Has a UK blogger been sued ?

Last August I linked to a post where a blogger was being sued over comments left on his blog. I have no idea of the outcome (and can’t be bothered to search right now) but I was pondering what it would take for a UK blogger to be sued.
Example: If I worked for The Times, and I managed to get published a paragraph which stated that Jeffrey Archer has had sex with an inmate while banged up for his crimes, then the paper – and possibly myself – would be sued for libel. (Note: IF I said that. I didn’t. It was an example. Pretend.). So Mr Archer sues for libel. What he is suing for would be – I believe – a lie being published. A mistruth. A falsehood. (Mr Archer knows all about these too). What he is NOT suing about is the actual method of conveying that lie to the masses. He could argue that The Times had a circulation of X thousand which had caused him XXXXX embarrassment, but it’s the lie that counts.

What if I said it ?

I ping pingoat which pings other sites which means the potential readership of something I write is at least comparable. (Potential, not actual) (Though in fact, me doing it is worse. I can be more easily linked to.) So what if I said the same thing about Mr Perjury Archer ? Why not sue me ? The argument “Mark is skint so why bother” is – while very true – a wrong one because leaving the lie here amounts to permission to publish that lie elsewhere doesn’t it ? Example: I publish a lie in this post about Mr Archer. Whether or not he sees it is immaterial – it exists. In 6 months time, The Times also publishes that precise lie (does the source matter ?). Archer says he will sue and starts proceeding against The Times. At some point before judgement, my post comes to light. What happens then ? If he continues to sue The Times he would also have to sue me because my lie is equally a lie. Or does he sue them and then they sue me ? (but for what ? we both lied).
Is there – or will there be – a defence of “It was blogged before” because at the root of a libel is the lie – not the money (apparently). If there could be – because like all things it would need to be tested – then why don’t journos and the likes start blogging lies as a cover ? Is a blog sueable ? Or are some blogs more equal than others ? Example: If I wander around my village tomorrow handing out leaflets claiming the above about Mr Archer, someone involved in politics would hand it on, make a noise and something would happen. That sort of “something will happen” is what stops most of us from doing things – the unknown of the law in such cases. But something would happen I am sure. But what if I publish it online and take the url around to that person’s house ? If they passed it on, what would happen ? I suspect nothing would.
Because this is just a blog. So why sue a little blog over a lie ?

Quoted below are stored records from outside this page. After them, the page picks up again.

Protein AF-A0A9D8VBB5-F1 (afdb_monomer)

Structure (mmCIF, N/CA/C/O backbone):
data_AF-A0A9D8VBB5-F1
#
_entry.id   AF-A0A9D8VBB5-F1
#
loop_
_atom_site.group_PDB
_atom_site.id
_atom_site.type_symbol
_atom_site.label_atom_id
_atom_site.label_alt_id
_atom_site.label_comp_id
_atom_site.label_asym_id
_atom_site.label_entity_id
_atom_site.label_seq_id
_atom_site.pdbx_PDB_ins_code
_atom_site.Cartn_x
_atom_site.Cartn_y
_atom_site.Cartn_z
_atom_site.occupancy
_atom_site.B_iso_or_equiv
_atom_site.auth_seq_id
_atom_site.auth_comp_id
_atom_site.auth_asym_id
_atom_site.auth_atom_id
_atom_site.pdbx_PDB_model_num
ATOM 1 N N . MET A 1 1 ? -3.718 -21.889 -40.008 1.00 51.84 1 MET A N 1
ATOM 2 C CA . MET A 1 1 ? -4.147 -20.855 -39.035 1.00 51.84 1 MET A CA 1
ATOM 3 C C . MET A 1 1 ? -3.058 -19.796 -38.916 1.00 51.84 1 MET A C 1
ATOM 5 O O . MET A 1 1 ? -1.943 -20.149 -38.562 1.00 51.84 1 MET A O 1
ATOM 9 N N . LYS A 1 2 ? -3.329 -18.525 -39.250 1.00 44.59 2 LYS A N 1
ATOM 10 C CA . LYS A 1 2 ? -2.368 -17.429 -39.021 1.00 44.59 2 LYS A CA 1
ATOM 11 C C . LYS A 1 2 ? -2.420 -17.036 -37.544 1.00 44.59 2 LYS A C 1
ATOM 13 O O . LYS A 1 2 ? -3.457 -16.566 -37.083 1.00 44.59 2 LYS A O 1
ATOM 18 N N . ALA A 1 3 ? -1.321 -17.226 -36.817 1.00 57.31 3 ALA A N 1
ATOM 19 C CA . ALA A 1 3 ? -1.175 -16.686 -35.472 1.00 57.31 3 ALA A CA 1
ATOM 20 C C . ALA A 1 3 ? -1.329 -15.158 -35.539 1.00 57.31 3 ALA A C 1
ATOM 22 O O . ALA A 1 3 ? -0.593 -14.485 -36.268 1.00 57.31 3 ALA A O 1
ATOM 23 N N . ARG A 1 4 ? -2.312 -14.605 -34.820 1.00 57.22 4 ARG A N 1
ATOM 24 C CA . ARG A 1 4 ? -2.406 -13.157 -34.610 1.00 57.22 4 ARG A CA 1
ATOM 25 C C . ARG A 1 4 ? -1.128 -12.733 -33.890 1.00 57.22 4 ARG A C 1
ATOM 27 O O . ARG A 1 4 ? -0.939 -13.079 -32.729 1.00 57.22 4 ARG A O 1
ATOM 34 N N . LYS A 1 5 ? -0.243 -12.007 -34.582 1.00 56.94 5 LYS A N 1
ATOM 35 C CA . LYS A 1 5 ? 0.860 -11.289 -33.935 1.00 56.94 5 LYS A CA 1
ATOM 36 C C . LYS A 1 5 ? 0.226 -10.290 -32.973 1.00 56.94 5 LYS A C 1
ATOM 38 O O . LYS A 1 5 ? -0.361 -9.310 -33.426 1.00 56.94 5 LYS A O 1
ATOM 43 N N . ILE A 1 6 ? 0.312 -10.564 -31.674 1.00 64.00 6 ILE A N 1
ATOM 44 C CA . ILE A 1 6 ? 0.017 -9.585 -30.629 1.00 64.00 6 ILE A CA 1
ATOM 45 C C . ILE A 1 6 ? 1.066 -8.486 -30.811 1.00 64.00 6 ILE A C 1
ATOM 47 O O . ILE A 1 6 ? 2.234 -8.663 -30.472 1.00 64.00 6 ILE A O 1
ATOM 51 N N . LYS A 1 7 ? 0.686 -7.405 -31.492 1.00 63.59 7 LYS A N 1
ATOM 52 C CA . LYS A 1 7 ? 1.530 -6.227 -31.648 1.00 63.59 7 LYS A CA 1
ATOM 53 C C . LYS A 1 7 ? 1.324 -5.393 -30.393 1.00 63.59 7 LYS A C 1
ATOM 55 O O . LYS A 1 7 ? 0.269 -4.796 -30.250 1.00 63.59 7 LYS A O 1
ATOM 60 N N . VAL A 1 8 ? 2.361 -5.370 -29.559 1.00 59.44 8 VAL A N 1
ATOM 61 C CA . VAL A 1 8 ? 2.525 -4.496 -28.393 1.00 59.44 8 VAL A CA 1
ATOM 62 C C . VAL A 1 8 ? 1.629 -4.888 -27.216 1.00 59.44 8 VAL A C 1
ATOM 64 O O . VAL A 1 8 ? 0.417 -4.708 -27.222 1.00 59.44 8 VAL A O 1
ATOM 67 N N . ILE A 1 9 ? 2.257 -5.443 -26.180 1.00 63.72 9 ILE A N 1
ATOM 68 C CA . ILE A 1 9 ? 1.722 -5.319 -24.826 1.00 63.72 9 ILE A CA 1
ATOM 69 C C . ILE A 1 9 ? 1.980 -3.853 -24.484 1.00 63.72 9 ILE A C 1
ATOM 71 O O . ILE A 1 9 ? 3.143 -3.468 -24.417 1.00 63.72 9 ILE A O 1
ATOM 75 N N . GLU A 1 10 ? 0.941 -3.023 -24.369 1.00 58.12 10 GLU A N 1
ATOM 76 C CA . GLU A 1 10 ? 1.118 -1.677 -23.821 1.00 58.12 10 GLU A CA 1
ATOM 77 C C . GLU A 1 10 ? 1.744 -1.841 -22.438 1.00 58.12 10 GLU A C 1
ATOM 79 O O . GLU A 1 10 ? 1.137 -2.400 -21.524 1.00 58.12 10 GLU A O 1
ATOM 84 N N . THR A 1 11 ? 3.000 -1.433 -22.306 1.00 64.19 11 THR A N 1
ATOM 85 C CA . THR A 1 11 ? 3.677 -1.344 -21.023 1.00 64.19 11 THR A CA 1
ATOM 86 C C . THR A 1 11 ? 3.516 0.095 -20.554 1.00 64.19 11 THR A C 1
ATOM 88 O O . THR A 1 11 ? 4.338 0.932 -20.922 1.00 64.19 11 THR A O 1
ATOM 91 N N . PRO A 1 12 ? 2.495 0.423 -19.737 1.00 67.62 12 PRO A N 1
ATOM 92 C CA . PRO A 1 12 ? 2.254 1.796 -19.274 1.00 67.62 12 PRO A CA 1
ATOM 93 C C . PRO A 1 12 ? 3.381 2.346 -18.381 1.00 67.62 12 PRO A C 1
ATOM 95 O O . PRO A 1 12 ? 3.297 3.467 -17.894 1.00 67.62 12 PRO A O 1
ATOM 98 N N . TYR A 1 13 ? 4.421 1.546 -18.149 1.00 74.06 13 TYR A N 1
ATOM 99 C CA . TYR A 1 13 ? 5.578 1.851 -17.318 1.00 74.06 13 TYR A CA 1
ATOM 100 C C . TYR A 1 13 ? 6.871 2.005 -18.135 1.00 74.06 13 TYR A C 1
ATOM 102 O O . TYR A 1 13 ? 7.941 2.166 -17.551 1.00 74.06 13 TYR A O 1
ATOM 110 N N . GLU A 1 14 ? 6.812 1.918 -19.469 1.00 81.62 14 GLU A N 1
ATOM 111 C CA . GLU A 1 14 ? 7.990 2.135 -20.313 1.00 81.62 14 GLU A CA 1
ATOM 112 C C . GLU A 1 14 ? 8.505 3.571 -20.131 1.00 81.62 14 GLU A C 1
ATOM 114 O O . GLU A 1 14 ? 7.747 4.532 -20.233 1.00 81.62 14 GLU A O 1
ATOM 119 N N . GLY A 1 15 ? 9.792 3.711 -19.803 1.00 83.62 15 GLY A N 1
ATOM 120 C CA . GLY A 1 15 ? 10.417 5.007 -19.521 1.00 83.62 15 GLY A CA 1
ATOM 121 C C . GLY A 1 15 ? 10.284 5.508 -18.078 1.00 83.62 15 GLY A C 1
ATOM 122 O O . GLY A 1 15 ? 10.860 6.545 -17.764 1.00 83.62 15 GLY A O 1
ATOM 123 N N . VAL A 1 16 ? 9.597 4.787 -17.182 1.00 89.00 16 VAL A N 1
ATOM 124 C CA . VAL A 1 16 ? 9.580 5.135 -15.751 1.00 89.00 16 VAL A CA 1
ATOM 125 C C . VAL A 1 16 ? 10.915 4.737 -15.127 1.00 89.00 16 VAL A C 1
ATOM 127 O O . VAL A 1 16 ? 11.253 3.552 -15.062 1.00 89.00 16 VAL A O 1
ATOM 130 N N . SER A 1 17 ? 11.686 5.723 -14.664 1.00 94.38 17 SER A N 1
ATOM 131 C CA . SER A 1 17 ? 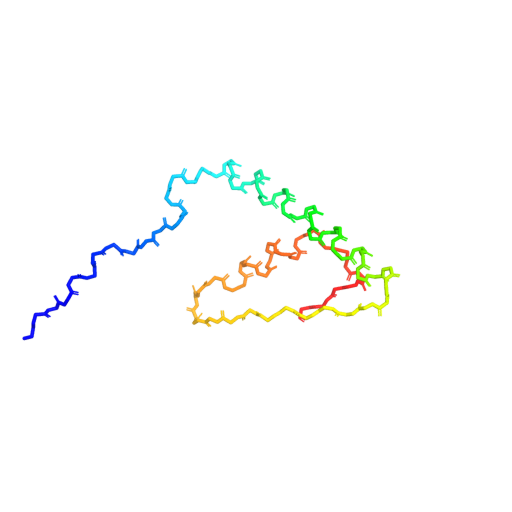12.928 5.449 -13.947 1.00 94.38 17 SER A CA 1
ATOM 132 C C . SER A 1 17 ? 12.642 4.877 -12.556 1.00 94.38 17 SER A C 1
ATOM 134 O O . SER A 1 17 ? 11.582 5.095 -11.962 1.00 94.38 17 SER A O 1
ATOM 136 N N . GLN A 1 18 ? 13.612 4.147 -12.002 1.00 92.88 18 GLN A N 1
ATOM 137 C CA . GLN A 1 18 ? 13.500 3.641 -10.635 1.00 92.88 18 GLN A CA 1
ATOM 138 C C . GLN A 1 18 ? 13.352 4.790 -9.6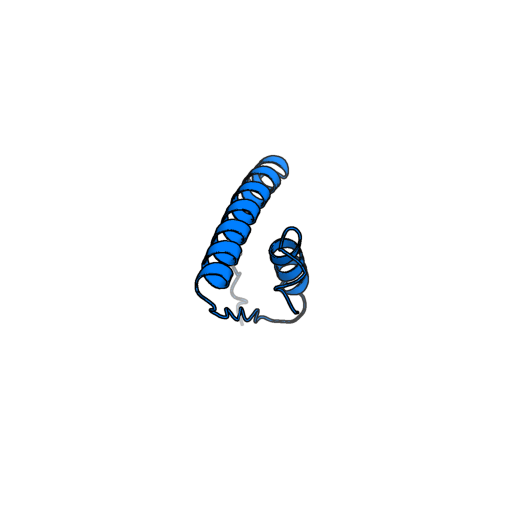27 1.00 92.88 18 GLN A C 1
ATOM 140 O O . GLN A 1 18 ? 12.638 4.639 -8.641 1.00 92.88 18 GLN A O 1
ATOM 145 N N . GLU A 1 19 ? 14.009 5.923 -9.868 1.00 95.88 19 GLU A N 1
ATOM 146 C CA . GLU A 1 19 ? 13.936 7.103 -9.007 1.00 95.88 19 GLU A CA 1
ATOM 147 C C . GLU A 1 19 ? 12.532 7.719 -9.022 1.00 95.88 19 GLU A C 1
ATOM 149 O O . GLU A 1 19 ? 11.926 7.867 -7.959 1.00 95.88 19 GLU A O 1
ATOM 154 N N . ASP A 1 20 ? 11.971 7.957 -10.211 1.00 95.31 20 ASP A N 1
ATOM 155 C CA . ASP A 1 20 ? 10.614 8.498 -10.369 1.00 95.31 20 ASP A CA 1
ATOM 156 C C . ASP A 1 20 ? 9.574 7.597 -9.702 1.00 95.31 20 ASP A C 1
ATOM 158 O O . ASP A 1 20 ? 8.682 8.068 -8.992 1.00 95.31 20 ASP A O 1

But if a lie is a lie is a lie then not suing is either admitting that the lie is a truth OR that the lie is not worth bothering with. But if it’s not worth bothering with when I say it, why is it worth suing a newspaper ? Money. Not the lie. Money.

Which means I am unsueable doesn’t it ?

2 thoughts on “Has a UK blogger been sued ?

  1. Money yes, AND publicity.

    Your potential readership might be higher, but it’s not ACTUALLY higher. And even so your.. er.. reputation isn’t the same as The Times (well.. you know what I mean).

    Therefore it’s also about the ammount of damage an established newspaper with a (deserved or not) reputation can do by publishing vs a blog.

    Also it’s about “is it worth the effort?” Many blogs get sent the usual “omg scary lawyer” letter as a threat, as it is a cheap way of trying to intimidate someone to take something down (and if it is libel then they probably would). What if someone stands up to it as the bullshit it usually is? Well then you either have to take the blogger to court.. or admit it was bull.

    So sometimes its about money only, but often I’d say it’s about saving face… and how much effort that is worth is sometimes an individual thing.

  2. I’m facing just that right now. Some burk who I called out for black hat SEO has gone the rude email followed by rude solicitors letter. The question is not can I prove he is a bad SEO and a dodgy investment but can I be bothered with the hassle? Do I put some cynical “thought police” message where the post was or do I stand up for (UK) bloggers rights? If it went to court and I one it would be good for us all but if I lost it would be VERY bad for us all (in the UK, in my opinion).